Entitled and disgruntled: profile of the data thief
The danger in giving IT managers and HR departments profiles and guidelines to help identify which employees pose the greatest risk of data theft is that they use only the most obvious data points: race, gender, age, likeability, productivity – all of which could be factors in a particular decision but are not decisive factors for the employee or infallible indicators for managers.
"Mistakes or just insensitivity in the way organizations behave contributes a lot to developing what we call an Entitled/Disgruntled Thief [personality type]," Shaw said. "These are people who might have helped develop the IP, or played a role in developing it, and feel somewhat proprietary about it.
"People at risk of developing into the profile of the Entitled/Disgruntled Thief may feel they're not being treated fairly, not appreciated, don't get the bounty they think they're entitled to or the bigger office, stock options, etc.," Shaw said. "That starts them down the pathway toward psychological justification mechanisms – the excuses they give themselves to excuse the bad behavior. "
"The term for that outlook is 'hostile attribution bias,'" Stock said. "When bad things happen to you, since you already know you're not causing it, the organization must be messing with you. If they're messing with you, then you're going to mess with them. That's how a lot of the motivation develops."
- Defusing potential conflicts that result in sabotage or data theft are pretty mainstream management advice:
- Build teams on which employees can feel a part of decisions and in setting goals;
- Address organizational issues that cause resentment or conflict.
- Screen potential employees much more thoroughly for previous signs of conflict described in the study
- Policies and practices designed to detect and address specific steps on the progression toward data theft rather than doing nothing and waiting to prosecute after a potentially disastrous theft.
- Training and education – for both managers and employees, to improve skills and give them the sense they have a future and to improve their ability to resolve conflicts and see their own situations realistically.
- Continuing evaluation: setting up enough detection points to prevent crises before they happen.
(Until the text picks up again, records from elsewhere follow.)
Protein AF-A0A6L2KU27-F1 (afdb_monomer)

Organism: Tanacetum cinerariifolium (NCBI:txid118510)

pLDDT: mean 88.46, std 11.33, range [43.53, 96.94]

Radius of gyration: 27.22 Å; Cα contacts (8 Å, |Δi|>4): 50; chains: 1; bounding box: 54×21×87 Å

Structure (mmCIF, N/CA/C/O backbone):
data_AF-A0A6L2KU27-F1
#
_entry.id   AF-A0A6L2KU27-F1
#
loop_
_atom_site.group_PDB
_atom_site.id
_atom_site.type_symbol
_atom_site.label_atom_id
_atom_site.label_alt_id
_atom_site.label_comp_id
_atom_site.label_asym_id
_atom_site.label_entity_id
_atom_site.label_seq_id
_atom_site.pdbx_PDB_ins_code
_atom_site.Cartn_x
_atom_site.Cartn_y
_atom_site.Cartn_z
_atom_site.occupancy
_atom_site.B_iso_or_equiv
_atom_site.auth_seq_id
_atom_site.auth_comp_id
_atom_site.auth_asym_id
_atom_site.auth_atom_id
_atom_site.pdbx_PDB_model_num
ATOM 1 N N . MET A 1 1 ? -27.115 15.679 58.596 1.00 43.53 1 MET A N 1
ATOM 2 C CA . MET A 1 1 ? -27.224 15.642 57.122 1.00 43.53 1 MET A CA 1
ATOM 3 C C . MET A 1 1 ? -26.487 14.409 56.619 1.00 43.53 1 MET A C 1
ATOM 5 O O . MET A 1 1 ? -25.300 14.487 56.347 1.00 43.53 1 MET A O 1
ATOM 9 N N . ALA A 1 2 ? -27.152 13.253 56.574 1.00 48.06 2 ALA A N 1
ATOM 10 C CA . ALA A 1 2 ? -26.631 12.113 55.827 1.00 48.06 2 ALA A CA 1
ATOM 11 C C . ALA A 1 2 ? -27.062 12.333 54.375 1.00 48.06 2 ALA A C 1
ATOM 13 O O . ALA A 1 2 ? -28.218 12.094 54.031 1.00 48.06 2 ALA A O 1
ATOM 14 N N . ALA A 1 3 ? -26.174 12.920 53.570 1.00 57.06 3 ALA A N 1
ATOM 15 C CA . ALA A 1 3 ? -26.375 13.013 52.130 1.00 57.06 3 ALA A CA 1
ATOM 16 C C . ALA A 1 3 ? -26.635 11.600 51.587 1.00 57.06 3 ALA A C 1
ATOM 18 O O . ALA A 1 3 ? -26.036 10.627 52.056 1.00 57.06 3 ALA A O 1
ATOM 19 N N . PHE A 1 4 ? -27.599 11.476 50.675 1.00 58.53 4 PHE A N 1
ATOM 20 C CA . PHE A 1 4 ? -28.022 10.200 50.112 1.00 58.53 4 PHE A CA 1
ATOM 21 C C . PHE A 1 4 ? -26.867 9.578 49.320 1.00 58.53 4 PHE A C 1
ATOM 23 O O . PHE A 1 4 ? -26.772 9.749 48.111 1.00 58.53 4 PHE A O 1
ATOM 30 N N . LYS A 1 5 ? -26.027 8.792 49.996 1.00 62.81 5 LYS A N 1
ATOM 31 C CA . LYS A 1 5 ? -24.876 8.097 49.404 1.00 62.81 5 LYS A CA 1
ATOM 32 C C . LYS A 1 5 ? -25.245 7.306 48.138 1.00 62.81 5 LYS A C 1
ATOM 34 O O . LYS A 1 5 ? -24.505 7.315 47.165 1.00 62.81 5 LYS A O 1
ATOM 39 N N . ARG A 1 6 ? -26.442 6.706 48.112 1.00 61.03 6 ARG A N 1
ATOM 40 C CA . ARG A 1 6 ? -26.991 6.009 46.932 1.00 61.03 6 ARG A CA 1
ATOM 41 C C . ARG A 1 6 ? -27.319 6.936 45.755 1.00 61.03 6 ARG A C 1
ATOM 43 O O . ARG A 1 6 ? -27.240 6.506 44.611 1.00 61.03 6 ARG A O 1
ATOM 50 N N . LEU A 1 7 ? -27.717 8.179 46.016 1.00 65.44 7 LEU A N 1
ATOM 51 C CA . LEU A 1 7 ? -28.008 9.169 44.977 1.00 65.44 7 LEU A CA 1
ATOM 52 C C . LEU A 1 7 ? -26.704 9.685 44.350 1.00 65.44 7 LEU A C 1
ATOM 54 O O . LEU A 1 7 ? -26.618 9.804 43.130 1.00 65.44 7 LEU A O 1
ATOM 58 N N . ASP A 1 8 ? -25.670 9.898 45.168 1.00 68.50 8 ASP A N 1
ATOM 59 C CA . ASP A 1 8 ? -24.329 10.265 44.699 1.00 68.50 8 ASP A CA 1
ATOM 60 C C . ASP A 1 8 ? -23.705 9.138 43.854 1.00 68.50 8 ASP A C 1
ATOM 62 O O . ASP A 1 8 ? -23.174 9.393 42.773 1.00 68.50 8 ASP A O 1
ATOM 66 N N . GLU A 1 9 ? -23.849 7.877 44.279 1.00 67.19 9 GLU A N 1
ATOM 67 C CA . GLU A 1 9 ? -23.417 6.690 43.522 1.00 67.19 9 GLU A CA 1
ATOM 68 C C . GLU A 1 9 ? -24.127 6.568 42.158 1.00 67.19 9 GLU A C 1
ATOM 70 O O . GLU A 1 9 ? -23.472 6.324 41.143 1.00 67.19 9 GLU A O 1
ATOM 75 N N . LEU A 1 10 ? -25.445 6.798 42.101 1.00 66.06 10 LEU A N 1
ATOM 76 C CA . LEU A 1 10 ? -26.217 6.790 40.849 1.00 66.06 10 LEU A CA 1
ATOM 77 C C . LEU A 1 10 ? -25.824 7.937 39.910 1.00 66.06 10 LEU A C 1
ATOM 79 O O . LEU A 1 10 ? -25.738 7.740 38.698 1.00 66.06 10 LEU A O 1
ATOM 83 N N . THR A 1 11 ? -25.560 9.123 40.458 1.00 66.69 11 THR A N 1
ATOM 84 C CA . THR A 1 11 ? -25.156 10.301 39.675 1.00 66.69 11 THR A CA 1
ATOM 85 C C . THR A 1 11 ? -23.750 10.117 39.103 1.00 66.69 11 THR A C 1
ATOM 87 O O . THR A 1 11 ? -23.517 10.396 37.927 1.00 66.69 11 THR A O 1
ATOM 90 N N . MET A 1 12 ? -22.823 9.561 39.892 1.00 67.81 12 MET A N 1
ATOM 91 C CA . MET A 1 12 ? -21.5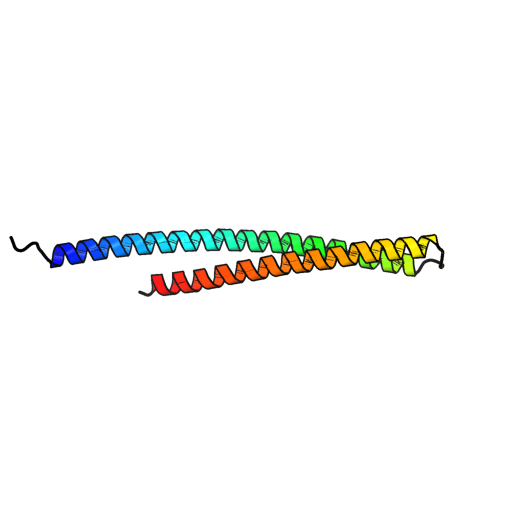06 9.165 39.393 1.00 67.81 12 MET A CA 1
ATOM 92 C C . MET A 1 12 ? -21.623 8.096 38.304 1.00 67.81 12 MET A C 1
ATOM 94 O O . MET A 1 12 ? -21.049 8.277 37.235 1.00 67.81 12 MET A O 1
ATOM 98 N N . ALA A 1 13 ? -22.405 7.032 38.513 1.00 68.19 13 ALA A N 1
ATOM 99 C CA . ALA A 1 13 ? -22.607 5.983 37.511 1.00 68.19 13 ALA A CA 1
ATOM 100 C C . ALA A 1 13 ? -23.197 6.523 36.192 1.00 68.19 13 ALA A C 1
ATOM 102 O O . ALA A 1 13 ? -22.756 6.131 35.110 1.00 68.19 13 ALA A O 1
ATOM 103 N N . ALA A 1 14 ? -24.147 7.462 36.261 1.00 68.12 14 ALA A N 1
ATOM 104 C CA . ALA A 1 14 ? -24.708 8.128 35.086 1.00 68.12 14 ALA A CA 1
ATOM 105 C C . ALA A 1 14 ? -23.666 8.988 34.347 1.00 68.12 14 ALA A C 1
ATOM 107 O O . ALA A 1 14 ? -23.579 8.930 33.118 1.00 68.12 14 ALA A O 1
ATOM 108 N N . ASN A 1 15 ? -22.831 9.726 35.084 1.00 73.56 15 ASN A N 1
ATOM 109 C CA . ASN A 1 15 ? -21.742 10.518 34.510 1.00 73.56 15 ASN A CA 1
ATOM 110 C C . ASN A 1 15 ? -20.667 9.633 33.861 1.00 73.56 15 ASN A C 1
ATOM 112 O O . ASN A 1 15 ? -20.220 9.932 32.755 1.00 73.56 15 ASN A O 1
ATOM 116 N N . PHE A 1 16 ? -20.309 8.510 34.492 1.00 74.94 16 PHE A N 1
ATOM 117 C CA . PHE A 1 16 ? -19.394 7.520 33.918 1.00 74.94 16 PHE A CA 1
ATOM 118 C C . PHE A 1 16 ? -19.954 6.913 32.630 1.00 74.94 16 PHE A C 1
ATOM 120 O O . PHE A 1 16 ? -19.257 6.872 31.620 1.00 74.94 16 PHE A O 1
ATOM 127 N N . LYS A 1 17 ? -21.230 6.515 32.619 1.00 78.94 17 LYS A N 1
ATOM 128 C CA . LYS A 1 17 ? -21.885 5.970 31.421 1.00 78.94 17 LYS A CA 1
ATOM 129 C C . LYS A 1 17 ? -21.924 6.979 30.269 1.00 78.94 17 LYS A C 1
ATOM 131 O O . LYS A 1 17 ? -21.671 6.614 29.124 1.00 78.94 17 LYS A O 1
ATOM 136 N N . SER A 1 18 ? -22.210 8.247 30.567 1.00 81.19 18 SER A N 1
ATOM 137 C CA . SER A 1 18 ? -22.178 9.333 29.579 1.00 81.19 18 SER A CA 1
ATOM 138 C C . SER A 1 18 ? -20.776 9.522 28.985 1.00 81.19 18 SER A C 1
ATOM 140 O O . SER A 1 18 ? -20.624 9.572 27.763 1.00 81.19 18 SER A O 1
ATOM 142 N N . LEU A 1 19 ? -19.742 9.533 29.834 1.00 81.38 19 LEU A N 1
ATOM 143 C CA . LEU A 1 19 ? -18.345 9.624 29.406 1.00 81.38 19 LEU A CA 1
ATOM 144 C C . LEU A 1 19 ? -17.945 8.438 28.516 1.00 81.38 19 LEU A C 1
ATOM 146 O O . LEU A 1 19 ? -17.368 8.643 27.450 1.00 81.38 19 LEU A O 1
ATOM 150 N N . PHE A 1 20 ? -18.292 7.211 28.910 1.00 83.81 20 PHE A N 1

The process of identifying potential data thieves, investigating their guilt or potential to offend and handle them in ways that don't encourage the theft and don't alienate other workers who might get on the data-thief path is very similar to the techniques and processes intelligence organizations go through in trying to identify traitors, Stock said.
"The market for stolen IP has gotten so bad – it's $250 billion per year in stolen IP alone – that it's become a counter-intelligence problem even within corporations," Stock said.
"The other side of that coin is that the same techniques intelligence agencies use to recruit spies work to recruit insiders," Stock said. "you're not only looking for a vulnerable individual, you're looking for a way to approach them that might solve their problems or give them incentive to break the rules.
"A lot of large companies are hiring counterintelligence specialists for their security departments for that exact reason," Stock said. "People in the corporate world, especially unattached people like contractors, are what are considered soft targets."